*** MATERIALS PROVIDED ***

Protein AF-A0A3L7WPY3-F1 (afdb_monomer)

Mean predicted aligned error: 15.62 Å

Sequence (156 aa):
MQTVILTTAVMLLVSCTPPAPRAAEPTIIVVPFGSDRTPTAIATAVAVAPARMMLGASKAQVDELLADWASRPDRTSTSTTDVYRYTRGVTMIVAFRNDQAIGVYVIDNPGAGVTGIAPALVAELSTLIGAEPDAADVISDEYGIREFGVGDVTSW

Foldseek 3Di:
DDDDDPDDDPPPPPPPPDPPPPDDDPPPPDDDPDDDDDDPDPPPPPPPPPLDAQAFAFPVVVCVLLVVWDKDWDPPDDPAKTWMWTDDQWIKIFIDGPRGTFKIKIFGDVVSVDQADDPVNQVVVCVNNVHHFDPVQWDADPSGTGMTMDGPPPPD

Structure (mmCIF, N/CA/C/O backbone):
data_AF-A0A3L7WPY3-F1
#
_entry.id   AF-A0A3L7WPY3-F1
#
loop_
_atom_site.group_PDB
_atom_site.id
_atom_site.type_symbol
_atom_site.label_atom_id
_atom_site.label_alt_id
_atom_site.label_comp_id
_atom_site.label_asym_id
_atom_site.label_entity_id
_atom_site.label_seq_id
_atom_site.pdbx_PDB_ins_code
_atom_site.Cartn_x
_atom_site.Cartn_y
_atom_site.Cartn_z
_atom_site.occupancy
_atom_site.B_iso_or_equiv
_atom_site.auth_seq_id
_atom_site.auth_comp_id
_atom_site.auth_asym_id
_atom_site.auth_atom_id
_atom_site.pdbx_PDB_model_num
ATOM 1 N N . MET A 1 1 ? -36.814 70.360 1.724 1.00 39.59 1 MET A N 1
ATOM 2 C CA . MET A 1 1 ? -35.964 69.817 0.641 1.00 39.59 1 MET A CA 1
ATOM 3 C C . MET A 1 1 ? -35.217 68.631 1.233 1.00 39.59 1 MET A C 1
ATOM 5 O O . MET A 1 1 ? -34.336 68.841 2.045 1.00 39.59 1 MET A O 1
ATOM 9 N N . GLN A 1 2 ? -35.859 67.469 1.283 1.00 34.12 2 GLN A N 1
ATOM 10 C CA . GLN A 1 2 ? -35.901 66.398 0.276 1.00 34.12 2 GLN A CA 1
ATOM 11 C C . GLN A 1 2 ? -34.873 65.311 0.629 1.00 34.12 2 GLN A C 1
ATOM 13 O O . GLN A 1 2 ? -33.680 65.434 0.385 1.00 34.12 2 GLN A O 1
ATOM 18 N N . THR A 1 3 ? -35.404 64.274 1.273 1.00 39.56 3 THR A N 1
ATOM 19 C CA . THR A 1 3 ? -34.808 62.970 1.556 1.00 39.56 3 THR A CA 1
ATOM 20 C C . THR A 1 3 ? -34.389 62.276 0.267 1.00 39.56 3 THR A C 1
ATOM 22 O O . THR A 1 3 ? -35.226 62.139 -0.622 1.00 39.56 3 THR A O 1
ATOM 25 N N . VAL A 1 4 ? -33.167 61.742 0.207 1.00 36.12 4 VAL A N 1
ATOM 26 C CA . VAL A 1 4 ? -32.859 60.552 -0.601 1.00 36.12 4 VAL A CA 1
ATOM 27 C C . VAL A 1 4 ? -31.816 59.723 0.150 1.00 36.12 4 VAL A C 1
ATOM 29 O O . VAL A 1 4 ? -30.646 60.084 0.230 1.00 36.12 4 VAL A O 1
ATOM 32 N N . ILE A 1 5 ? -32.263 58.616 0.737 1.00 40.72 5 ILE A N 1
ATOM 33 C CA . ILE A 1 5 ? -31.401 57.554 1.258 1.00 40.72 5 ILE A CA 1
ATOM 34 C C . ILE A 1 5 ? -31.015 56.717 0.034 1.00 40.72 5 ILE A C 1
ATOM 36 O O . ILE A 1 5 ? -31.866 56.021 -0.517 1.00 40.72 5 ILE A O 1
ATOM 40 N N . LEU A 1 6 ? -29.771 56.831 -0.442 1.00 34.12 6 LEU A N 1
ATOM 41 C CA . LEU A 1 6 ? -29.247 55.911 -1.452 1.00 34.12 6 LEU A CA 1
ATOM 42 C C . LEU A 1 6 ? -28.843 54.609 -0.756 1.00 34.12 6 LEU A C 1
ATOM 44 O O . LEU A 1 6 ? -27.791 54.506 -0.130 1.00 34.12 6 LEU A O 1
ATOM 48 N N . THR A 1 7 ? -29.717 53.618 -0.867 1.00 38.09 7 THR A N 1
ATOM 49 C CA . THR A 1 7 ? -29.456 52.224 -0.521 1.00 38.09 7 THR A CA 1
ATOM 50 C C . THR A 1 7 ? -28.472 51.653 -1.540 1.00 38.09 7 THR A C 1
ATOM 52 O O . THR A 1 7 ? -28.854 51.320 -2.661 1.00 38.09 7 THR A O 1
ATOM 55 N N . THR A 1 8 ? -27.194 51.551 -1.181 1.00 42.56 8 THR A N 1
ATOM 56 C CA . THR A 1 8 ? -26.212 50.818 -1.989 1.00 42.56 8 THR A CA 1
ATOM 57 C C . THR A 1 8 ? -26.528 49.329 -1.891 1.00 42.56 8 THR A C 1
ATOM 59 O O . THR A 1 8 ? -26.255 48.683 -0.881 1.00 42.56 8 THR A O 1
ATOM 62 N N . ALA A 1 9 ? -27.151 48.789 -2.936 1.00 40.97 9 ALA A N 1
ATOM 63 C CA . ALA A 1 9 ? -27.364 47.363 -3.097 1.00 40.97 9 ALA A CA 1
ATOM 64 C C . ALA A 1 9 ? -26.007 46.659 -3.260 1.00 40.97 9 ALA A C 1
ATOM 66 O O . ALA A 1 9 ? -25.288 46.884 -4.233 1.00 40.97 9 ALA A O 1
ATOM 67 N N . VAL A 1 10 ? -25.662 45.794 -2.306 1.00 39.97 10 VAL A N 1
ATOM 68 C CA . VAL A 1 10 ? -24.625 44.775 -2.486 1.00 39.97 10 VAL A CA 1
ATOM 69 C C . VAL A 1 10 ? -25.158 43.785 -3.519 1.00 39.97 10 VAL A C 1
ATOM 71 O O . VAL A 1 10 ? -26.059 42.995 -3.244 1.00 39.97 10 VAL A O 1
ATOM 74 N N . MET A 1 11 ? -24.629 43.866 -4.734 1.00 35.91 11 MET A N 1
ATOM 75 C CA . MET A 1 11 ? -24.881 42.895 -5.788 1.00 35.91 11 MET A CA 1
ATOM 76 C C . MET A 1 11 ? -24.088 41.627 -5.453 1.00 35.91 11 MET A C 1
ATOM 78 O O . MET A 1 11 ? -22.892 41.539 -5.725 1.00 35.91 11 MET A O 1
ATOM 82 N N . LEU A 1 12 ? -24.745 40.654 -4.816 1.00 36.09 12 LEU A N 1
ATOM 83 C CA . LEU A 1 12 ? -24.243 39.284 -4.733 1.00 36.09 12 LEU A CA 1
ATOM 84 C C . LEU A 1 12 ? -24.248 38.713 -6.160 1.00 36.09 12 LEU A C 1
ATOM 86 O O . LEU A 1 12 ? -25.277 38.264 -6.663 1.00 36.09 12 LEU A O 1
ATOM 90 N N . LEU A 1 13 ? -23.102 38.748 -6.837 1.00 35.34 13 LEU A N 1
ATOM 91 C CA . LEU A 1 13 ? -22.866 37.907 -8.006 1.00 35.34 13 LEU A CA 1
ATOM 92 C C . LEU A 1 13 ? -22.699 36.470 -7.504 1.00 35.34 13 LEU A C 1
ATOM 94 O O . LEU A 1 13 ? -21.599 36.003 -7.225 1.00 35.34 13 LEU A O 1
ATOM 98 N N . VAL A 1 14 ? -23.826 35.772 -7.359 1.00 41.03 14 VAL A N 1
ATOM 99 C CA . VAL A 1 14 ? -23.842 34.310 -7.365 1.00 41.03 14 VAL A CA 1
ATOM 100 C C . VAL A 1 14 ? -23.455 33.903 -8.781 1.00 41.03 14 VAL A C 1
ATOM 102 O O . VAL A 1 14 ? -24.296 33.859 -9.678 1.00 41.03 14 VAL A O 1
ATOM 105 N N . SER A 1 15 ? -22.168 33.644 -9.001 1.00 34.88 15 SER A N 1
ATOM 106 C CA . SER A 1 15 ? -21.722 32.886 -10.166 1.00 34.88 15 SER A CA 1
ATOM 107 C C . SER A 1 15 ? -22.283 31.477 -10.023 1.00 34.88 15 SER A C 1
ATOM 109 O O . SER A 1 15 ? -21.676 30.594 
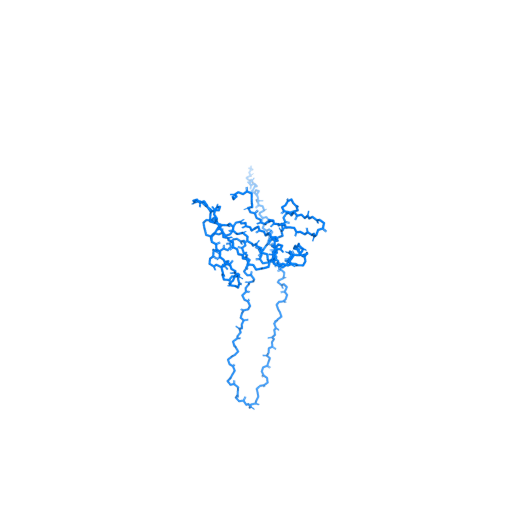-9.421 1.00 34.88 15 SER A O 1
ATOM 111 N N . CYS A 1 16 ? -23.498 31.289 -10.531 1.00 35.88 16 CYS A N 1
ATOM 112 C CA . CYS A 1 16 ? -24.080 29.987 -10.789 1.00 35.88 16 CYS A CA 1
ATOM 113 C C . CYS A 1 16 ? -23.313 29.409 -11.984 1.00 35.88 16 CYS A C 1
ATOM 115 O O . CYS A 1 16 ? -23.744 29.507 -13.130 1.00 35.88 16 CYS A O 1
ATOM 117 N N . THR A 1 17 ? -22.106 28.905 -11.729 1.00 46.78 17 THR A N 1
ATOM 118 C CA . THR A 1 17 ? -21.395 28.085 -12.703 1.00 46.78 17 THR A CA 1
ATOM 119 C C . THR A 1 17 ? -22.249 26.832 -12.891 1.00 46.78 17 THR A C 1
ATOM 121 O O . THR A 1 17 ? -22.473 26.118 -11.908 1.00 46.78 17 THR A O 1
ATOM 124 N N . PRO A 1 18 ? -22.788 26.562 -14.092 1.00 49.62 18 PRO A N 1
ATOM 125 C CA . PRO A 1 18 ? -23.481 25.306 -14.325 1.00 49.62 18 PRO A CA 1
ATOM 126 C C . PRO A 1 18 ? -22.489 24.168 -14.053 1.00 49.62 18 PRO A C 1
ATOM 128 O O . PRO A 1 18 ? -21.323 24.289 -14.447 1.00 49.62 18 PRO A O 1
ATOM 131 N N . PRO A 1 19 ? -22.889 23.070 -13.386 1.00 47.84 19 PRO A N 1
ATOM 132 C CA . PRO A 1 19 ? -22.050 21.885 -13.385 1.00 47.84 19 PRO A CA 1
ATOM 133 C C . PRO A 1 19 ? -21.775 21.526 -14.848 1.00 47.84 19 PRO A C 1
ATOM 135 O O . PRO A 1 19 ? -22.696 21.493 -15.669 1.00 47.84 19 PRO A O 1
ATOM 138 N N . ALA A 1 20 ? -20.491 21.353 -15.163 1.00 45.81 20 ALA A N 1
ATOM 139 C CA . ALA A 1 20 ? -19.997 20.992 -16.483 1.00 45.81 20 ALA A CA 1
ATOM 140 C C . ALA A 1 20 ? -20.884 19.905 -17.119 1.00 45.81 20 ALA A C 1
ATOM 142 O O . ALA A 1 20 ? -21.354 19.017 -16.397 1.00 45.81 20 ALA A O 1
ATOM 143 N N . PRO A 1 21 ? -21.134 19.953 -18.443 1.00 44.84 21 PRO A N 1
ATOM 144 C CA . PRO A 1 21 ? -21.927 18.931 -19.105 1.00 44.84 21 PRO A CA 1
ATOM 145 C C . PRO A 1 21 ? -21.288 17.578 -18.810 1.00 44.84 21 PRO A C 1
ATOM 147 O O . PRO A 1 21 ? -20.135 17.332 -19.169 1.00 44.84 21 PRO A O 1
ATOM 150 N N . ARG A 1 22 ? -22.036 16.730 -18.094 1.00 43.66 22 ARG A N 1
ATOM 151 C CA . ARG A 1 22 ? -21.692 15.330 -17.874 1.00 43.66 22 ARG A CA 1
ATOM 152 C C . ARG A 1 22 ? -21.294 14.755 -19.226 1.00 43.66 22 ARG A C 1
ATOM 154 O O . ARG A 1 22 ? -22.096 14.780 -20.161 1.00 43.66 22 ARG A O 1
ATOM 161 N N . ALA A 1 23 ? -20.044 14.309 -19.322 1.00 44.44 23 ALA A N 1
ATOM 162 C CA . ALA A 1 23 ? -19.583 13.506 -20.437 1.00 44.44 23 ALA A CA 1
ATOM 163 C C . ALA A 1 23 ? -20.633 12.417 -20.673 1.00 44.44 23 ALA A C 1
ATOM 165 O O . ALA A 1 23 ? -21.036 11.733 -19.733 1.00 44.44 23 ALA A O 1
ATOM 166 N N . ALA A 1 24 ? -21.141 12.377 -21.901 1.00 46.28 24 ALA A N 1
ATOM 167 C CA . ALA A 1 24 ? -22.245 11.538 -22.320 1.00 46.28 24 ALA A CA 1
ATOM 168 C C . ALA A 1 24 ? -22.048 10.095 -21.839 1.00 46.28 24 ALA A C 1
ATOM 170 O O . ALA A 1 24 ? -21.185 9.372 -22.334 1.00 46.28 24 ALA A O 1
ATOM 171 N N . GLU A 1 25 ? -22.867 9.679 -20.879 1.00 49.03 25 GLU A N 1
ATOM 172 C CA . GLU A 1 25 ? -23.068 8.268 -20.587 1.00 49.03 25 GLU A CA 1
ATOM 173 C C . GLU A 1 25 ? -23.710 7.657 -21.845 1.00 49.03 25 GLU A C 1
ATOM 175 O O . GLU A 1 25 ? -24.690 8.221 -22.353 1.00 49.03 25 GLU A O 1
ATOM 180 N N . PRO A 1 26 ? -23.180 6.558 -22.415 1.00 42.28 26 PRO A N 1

*** End of MATERIALS PROVIDED ***

Take exactly the lines from the one containing "ATOM 140 C C" through the one containing "ATOM 162 C CA" in the data above, and output them with nothing added.

→ ANSWER TO THE PROBLEM
ATOM 140 C C . ALA A 1 20 ? -20.884 19.905 -17.119 1.00 45.81 20 ALA A C 1
ATOM 142 O O . ALA A 1 20 ? -21.354 19.017 -16.397 1.00 45.81 20 ALA A O 1
ATOM 143 N N . PRO A 1 21 ? -21.134 19.953 -18.443 1.00 44.84 21 PRO A N 1
ATOM 144 C CA . PRO A 1 21 ? -21.927 18.931 -19.105 1.00 44.84 21 PRO A CA 1
ATOM 145 C C . PRO A 1 21 ? -21.288 17.578 -18.810 1.00 44.84 21 PRO A C 1
ATOM 147 O O . PRO A 1 21 ? -20.135 17.332 -19.169 1.00 44.84 21 PRO A O 1
ATOM 150 N N . ARG A 1 22 ? -22.036 16.730 -18.094 1.00 43.66 22 ARG A N 1
ATOM 151 C CA . ARG A 1 22 ? -21.692 15.330 -17.874 1.00 43.66 22 ARG A CA 1
ATOM 152 C C . ARG A 1 22 ? -21.294 14.755 -19.226 1.00 43.66 22 ARG A C 1
ATOM 154 O O . ARG A 1 22 ? -22.096 14.780 -20.161 1.00 43.66 22 ARG A O 1
ATOM 161 N N . ALA A 1 23 ? -20.044 14.309 -19.322 1.00 44.44 23 ALA A N 1
ATOM 162 C CA . ALA A 1 23 ? -19.583 13.506 -20.437 1.00 44.44 23 ALA A CA 1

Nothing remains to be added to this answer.